Campus Grill, a small restaurant will cater to your midnight hunger and is located among the hostels downhill. They provide hostel delivery to every block.
OPTIONS FOR GIRLS:
Most of the girl’s hostels do not have washing machines but a laundry service is commonly utilized in the hostel. Students can get their rooms cleaned every alternate day. Here too, the caretaker will call for an ambulance to KMC Hospital, once informed about any medical emergency.
- Blocks 1 and 2
Hostel blocks 1 and 2 are situated closest to the academic area. These hostels are the 5th and 6th block equivalent of the girls’ hostels. These are the non-AC blocks, with the common bathroom (present on each floor) cleaned almost thrice a day, these blocks are well kept. There is a small garden in the middle of the block which is watered using recycled water.
They have a provisional store located close by and also have the availability of both vegetarian (Ananya) and non-vegetarian (Ashraya) messes within the hostel campus.
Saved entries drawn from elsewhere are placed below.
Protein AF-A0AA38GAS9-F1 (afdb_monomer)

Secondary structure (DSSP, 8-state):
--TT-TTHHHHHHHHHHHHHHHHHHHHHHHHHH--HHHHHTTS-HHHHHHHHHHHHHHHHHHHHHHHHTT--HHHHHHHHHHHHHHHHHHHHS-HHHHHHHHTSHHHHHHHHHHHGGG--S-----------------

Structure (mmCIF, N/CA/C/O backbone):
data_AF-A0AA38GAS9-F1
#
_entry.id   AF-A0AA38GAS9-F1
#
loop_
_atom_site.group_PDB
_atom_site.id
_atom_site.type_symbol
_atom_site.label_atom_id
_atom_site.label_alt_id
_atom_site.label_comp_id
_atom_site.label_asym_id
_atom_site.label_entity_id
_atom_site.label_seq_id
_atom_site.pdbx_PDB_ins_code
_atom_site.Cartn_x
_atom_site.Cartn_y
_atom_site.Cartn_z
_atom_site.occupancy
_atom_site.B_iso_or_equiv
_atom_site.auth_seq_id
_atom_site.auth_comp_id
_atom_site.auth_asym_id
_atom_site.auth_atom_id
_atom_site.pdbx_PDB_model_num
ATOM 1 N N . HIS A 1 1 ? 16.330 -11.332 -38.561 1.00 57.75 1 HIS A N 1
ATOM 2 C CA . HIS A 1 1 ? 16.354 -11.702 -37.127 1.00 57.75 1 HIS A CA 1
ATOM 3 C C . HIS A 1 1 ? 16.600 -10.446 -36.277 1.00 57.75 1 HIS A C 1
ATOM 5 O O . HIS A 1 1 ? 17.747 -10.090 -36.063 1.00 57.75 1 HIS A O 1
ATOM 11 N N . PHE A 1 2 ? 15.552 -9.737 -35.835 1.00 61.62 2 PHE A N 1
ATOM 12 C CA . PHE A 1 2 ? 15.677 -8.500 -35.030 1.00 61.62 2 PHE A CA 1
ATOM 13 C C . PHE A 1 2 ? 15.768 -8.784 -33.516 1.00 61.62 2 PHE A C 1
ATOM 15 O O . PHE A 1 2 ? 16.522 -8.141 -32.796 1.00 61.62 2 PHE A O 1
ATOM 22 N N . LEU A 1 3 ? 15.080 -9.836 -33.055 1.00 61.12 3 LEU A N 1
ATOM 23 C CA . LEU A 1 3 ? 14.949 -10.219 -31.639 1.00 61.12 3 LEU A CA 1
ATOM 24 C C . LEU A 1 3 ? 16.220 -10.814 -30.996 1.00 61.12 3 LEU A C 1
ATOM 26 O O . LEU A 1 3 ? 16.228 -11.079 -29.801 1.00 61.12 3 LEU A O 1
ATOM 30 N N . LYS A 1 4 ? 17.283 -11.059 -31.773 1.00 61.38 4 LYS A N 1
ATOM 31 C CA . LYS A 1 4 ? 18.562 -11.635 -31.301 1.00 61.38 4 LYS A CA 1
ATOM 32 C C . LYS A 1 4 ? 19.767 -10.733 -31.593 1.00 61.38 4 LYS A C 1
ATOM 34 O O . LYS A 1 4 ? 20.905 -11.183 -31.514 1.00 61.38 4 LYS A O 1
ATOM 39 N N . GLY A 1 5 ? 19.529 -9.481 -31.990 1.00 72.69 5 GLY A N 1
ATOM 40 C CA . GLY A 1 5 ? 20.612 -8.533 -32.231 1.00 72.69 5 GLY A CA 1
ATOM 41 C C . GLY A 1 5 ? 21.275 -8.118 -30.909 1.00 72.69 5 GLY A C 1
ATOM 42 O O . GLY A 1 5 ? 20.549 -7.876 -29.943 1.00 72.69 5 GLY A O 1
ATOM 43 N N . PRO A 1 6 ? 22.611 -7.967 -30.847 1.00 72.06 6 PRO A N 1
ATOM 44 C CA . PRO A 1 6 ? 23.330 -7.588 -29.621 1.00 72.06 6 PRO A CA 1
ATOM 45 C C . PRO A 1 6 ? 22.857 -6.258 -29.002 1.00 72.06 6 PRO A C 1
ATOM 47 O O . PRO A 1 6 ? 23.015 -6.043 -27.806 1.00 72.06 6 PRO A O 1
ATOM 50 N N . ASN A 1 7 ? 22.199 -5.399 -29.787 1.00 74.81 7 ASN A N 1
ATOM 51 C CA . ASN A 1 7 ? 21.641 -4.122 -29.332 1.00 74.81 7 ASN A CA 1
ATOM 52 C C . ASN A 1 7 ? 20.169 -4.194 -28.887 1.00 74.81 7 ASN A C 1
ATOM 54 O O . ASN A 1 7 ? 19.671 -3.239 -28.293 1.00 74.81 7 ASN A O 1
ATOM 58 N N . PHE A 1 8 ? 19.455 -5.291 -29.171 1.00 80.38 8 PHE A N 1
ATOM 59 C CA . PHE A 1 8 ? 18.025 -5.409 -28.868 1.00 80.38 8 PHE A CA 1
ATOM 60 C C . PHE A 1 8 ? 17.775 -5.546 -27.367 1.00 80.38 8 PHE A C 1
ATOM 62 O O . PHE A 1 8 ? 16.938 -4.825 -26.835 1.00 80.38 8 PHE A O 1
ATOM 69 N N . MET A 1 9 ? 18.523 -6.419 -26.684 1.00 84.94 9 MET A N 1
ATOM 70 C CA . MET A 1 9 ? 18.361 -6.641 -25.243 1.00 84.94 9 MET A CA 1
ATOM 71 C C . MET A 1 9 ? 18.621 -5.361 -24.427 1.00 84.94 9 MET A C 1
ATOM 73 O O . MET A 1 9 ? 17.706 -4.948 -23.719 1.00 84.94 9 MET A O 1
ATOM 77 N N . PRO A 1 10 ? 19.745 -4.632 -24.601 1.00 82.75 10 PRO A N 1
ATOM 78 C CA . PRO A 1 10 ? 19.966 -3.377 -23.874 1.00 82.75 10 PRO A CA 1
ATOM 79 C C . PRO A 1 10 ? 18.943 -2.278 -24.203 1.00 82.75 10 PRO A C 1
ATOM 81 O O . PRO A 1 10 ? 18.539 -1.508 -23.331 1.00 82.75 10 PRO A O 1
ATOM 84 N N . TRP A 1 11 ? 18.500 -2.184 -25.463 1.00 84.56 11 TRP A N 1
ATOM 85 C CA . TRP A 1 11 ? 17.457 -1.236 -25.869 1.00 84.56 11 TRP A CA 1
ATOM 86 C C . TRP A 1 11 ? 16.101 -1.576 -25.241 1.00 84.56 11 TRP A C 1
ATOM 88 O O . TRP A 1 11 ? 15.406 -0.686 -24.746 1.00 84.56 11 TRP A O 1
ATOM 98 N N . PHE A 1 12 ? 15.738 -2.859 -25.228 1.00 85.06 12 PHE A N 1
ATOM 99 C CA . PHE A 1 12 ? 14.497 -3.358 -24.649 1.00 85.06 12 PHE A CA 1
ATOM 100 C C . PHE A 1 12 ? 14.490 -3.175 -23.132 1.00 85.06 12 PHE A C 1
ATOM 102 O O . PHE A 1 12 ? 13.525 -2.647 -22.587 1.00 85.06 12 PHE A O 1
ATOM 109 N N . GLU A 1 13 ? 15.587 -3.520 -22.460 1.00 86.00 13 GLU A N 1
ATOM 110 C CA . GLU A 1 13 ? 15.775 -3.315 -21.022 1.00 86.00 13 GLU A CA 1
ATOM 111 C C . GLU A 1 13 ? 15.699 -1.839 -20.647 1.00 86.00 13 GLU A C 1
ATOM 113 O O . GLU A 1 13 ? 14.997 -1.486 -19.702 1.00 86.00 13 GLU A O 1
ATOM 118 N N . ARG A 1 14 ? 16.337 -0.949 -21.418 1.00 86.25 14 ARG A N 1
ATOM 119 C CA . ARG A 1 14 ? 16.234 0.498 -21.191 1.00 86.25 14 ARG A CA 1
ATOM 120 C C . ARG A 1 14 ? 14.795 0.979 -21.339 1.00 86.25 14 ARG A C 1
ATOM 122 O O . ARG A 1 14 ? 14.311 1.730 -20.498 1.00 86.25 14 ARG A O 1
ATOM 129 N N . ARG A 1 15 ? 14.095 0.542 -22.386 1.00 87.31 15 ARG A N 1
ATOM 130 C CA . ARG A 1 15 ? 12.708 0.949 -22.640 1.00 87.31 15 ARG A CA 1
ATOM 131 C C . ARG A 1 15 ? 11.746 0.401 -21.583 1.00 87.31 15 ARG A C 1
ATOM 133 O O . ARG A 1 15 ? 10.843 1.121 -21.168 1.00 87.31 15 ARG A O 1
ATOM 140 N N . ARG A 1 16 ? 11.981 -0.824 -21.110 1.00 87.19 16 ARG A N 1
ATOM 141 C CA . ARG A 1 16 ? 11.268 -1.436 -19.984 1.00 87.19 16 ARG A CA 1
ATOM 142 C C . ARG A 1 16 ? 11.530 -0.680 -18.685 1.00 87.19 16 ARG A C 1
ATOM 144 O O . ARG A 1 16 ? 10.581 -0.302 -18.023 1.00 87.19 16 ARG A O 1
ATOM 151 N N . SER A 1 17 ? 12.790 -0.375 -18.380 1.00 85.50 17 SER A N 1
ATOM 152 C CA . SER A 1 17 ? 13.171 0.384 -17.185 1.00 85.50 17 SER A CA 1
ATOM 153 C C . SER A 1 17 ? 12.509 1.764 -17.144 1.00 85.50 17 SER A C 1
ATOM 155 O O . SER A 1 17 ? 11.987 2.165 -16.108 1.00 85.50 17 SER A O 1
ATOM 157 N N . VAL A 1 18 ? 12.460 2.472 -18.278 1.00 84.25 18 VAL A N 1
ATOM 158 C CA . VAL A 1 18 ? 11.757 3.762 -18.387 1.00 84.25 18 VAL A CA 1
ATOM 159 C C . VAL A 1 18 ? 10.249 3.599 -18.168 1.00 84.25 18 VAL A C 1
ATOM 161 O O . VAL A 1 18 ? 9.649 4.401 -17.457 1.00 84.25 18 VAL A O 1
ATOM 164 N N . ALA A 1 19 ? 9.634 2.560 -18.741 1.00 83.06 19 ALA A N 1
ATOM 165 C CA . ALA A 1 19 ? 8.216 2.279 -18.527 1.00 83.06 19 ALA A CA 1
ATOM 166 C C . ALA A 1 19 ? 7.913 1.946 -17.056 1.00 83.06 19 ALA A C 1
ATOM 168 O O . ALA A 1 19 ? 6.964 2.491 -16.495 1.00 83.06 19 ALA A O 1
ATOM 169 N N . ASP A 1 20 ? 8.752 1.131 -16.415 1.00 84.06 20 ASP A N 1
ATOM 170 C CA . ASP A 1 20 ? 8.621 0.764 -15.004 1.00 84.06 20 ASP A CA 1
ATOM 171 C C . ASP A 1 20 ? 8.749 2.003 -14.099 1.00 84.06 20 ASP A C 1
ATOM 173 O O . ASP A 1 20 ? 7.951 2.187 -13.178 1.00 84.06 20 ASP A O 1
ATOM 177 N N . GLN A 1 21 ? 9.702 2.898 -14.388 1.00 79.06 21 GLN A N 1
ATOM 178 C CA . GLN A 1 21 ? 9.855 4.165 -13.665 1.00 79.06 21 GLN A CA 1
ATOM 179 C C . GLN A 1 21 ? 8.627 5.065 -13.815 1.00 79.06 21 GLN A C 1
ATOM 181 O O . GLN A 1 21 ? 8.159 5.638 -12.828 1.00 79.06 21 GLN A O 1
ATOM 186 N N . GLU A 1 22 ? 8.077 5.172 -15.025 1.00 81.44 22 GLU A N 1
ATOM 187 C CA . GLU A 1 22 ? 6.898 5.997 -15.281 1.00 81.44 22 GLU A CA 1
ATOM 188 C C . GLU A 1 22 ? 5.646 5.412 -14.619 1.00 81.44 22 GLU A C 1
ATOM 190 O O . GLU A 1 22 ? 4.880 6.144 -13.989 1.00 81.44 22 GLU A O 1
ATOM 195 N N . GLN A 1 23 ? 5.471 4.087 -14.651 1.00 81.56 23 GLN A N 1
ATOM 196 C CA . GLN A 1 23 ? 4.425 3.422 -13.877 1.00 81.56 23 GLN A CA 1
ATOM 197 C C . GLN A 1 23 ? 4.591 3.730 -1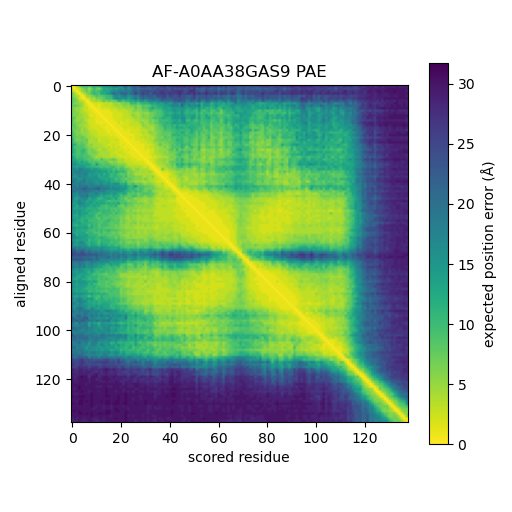2.391 1.00 81.56 23 GLN A C 1
ATOM 199 O O . GLN A 1 23 ? 3.649 4.206 -11.764 1.00 81.56 23 GLN A O 1
ATOM 204 N N . GLN A 1 24 ? 5.784 3.550 -11.825 1.00 77.56 24 GLN A N 1
ATOM 205 C CA . GLN A 1 24 ? 6.034 3.877 -10.423 1.00 77.56 24 GLN A CA 1
ATOM 206 C C . GLN A 1 24 ? 5.733 5.346 -10.103 1.00 77.56 24 GLN A C 1
ATOM 208 O O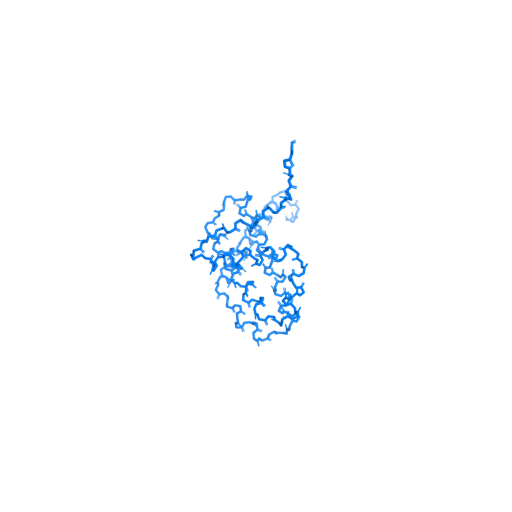 . GLN A 1 24 ? 5.176 5.638 -9.045 1.00 77.56 24 GLN A O 1
ATOM 213 N N . ARG A 1 25 ? 6.063 6.284 -10.995 1.00 82.19 25 ARG A N 1
ATOM 214 C CA . ARG A 1 25 ? 5.753 7.712 -10.833 1.00 82.19 25 ARG A CA 1
ATOM 215 C C . ARG A 1 25 ? 4.242 7.960 -10.797 1.00 82.19 25 ARG A C 1
ATOM 217 O O . ARG A 1 25 ? 3.751 8.622 -9.883 1.00 82.19 25 ARG A O 1
ATOM 224 N N . ILE A 1 26 ? 3.496 7.392 -11.745 1.00 81.62 26 ILE A N 1
ATOM 225 C CA . ILE A 1 26 ? 2.032 7.510 -11.819 1.00 81.62 26 ILE A CA 1
ATOM 226 C C . ILE A 1 26 ? 1.377 6.872 -10.591 1.00 81.62 26 ILE A C 1
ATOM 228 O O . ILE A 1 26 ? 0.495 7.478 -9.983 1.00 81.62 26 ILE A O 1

- New Ladies Block (Block 21)
NLB is located further ahead from the 6th block. NLB or the New Ladies Block is also among the more expensive hostels. It has gym equipment, but no night canteen. The rooms are pretty well furnished and you can get it cleaned on alternate days. NLB, like blocks 18-20, has a small sink and shelves. The block has a nice garden in front with benches to enjoy it. The furnishing is top notch with good beds and big desks. These blocks also get stuffy during the even semester, owing to bad ventilation and the general humidity. The ground floor of this block provides an AC option but is one of the most expensive hostel options. This block is also fairly close to the food court and Kamath Circle.
- Blocks 11 and 12
Block 12 has all the rooms furnished with an AC whereas block 11 provides only non-AC accommodation. Block 12 has a basketball court out front, a garden and a badminton court in the in the middle of the block. Although they are among the farthest hostels in campus from the academic area, they also have their own mess (Aradhana) and have been built on level ground, unlike the 16-20 blocks which are downhill. These have a huge garden and the Venugopal Temple in the vicinity. Festivals like Diwali and Garba are usually celebrated in the garden nearby. The MIT Hockey and Football grounds are also located in proximity. The back gate entry to MIT is just a few steps away from these blocks.
These are also small blocks with decent furnishing. The only set back is that in block 11, the cupboards are very small and most students find themselves living out of their suitcases.
For additional information:
If you want a change of accommodation from one category to another, it will be allowed only at the beginning of the quarter of the calendar year. A remission in the hostel facilities fee will be given if you move into a lower category of accommodation. Similarly, the difference in hostel facilities fee would be collected if you are allowed to move into a higher category of accommodation. You must submit to the hostel accounting office the prescribed form for shifting into a different category of hostel accommodation duly signed by the Chief Warden.
Tips to successfully navigate hostel life
- Do not be rude to the caretakers. They take care of you when you’re unwell. They also have the TV remote, and the sign in register. It will be in your best interest to be nice to them.
- There’s no such thing as ‘mine’ in hostels, especially when it comes to food.
- While laziness often wins this argument, get your room cleaned regularly, or by the end of the semester you won’t have space to study, or sleep.
- Be willing to compromise for your roommate. They’re the ones that cover for you when you need them to and the first people your parents call when they can’t get through to you.
- While theft in the hostels is a rarity, look out for your belongings. If you lose them, you probably won’t be able to get them back.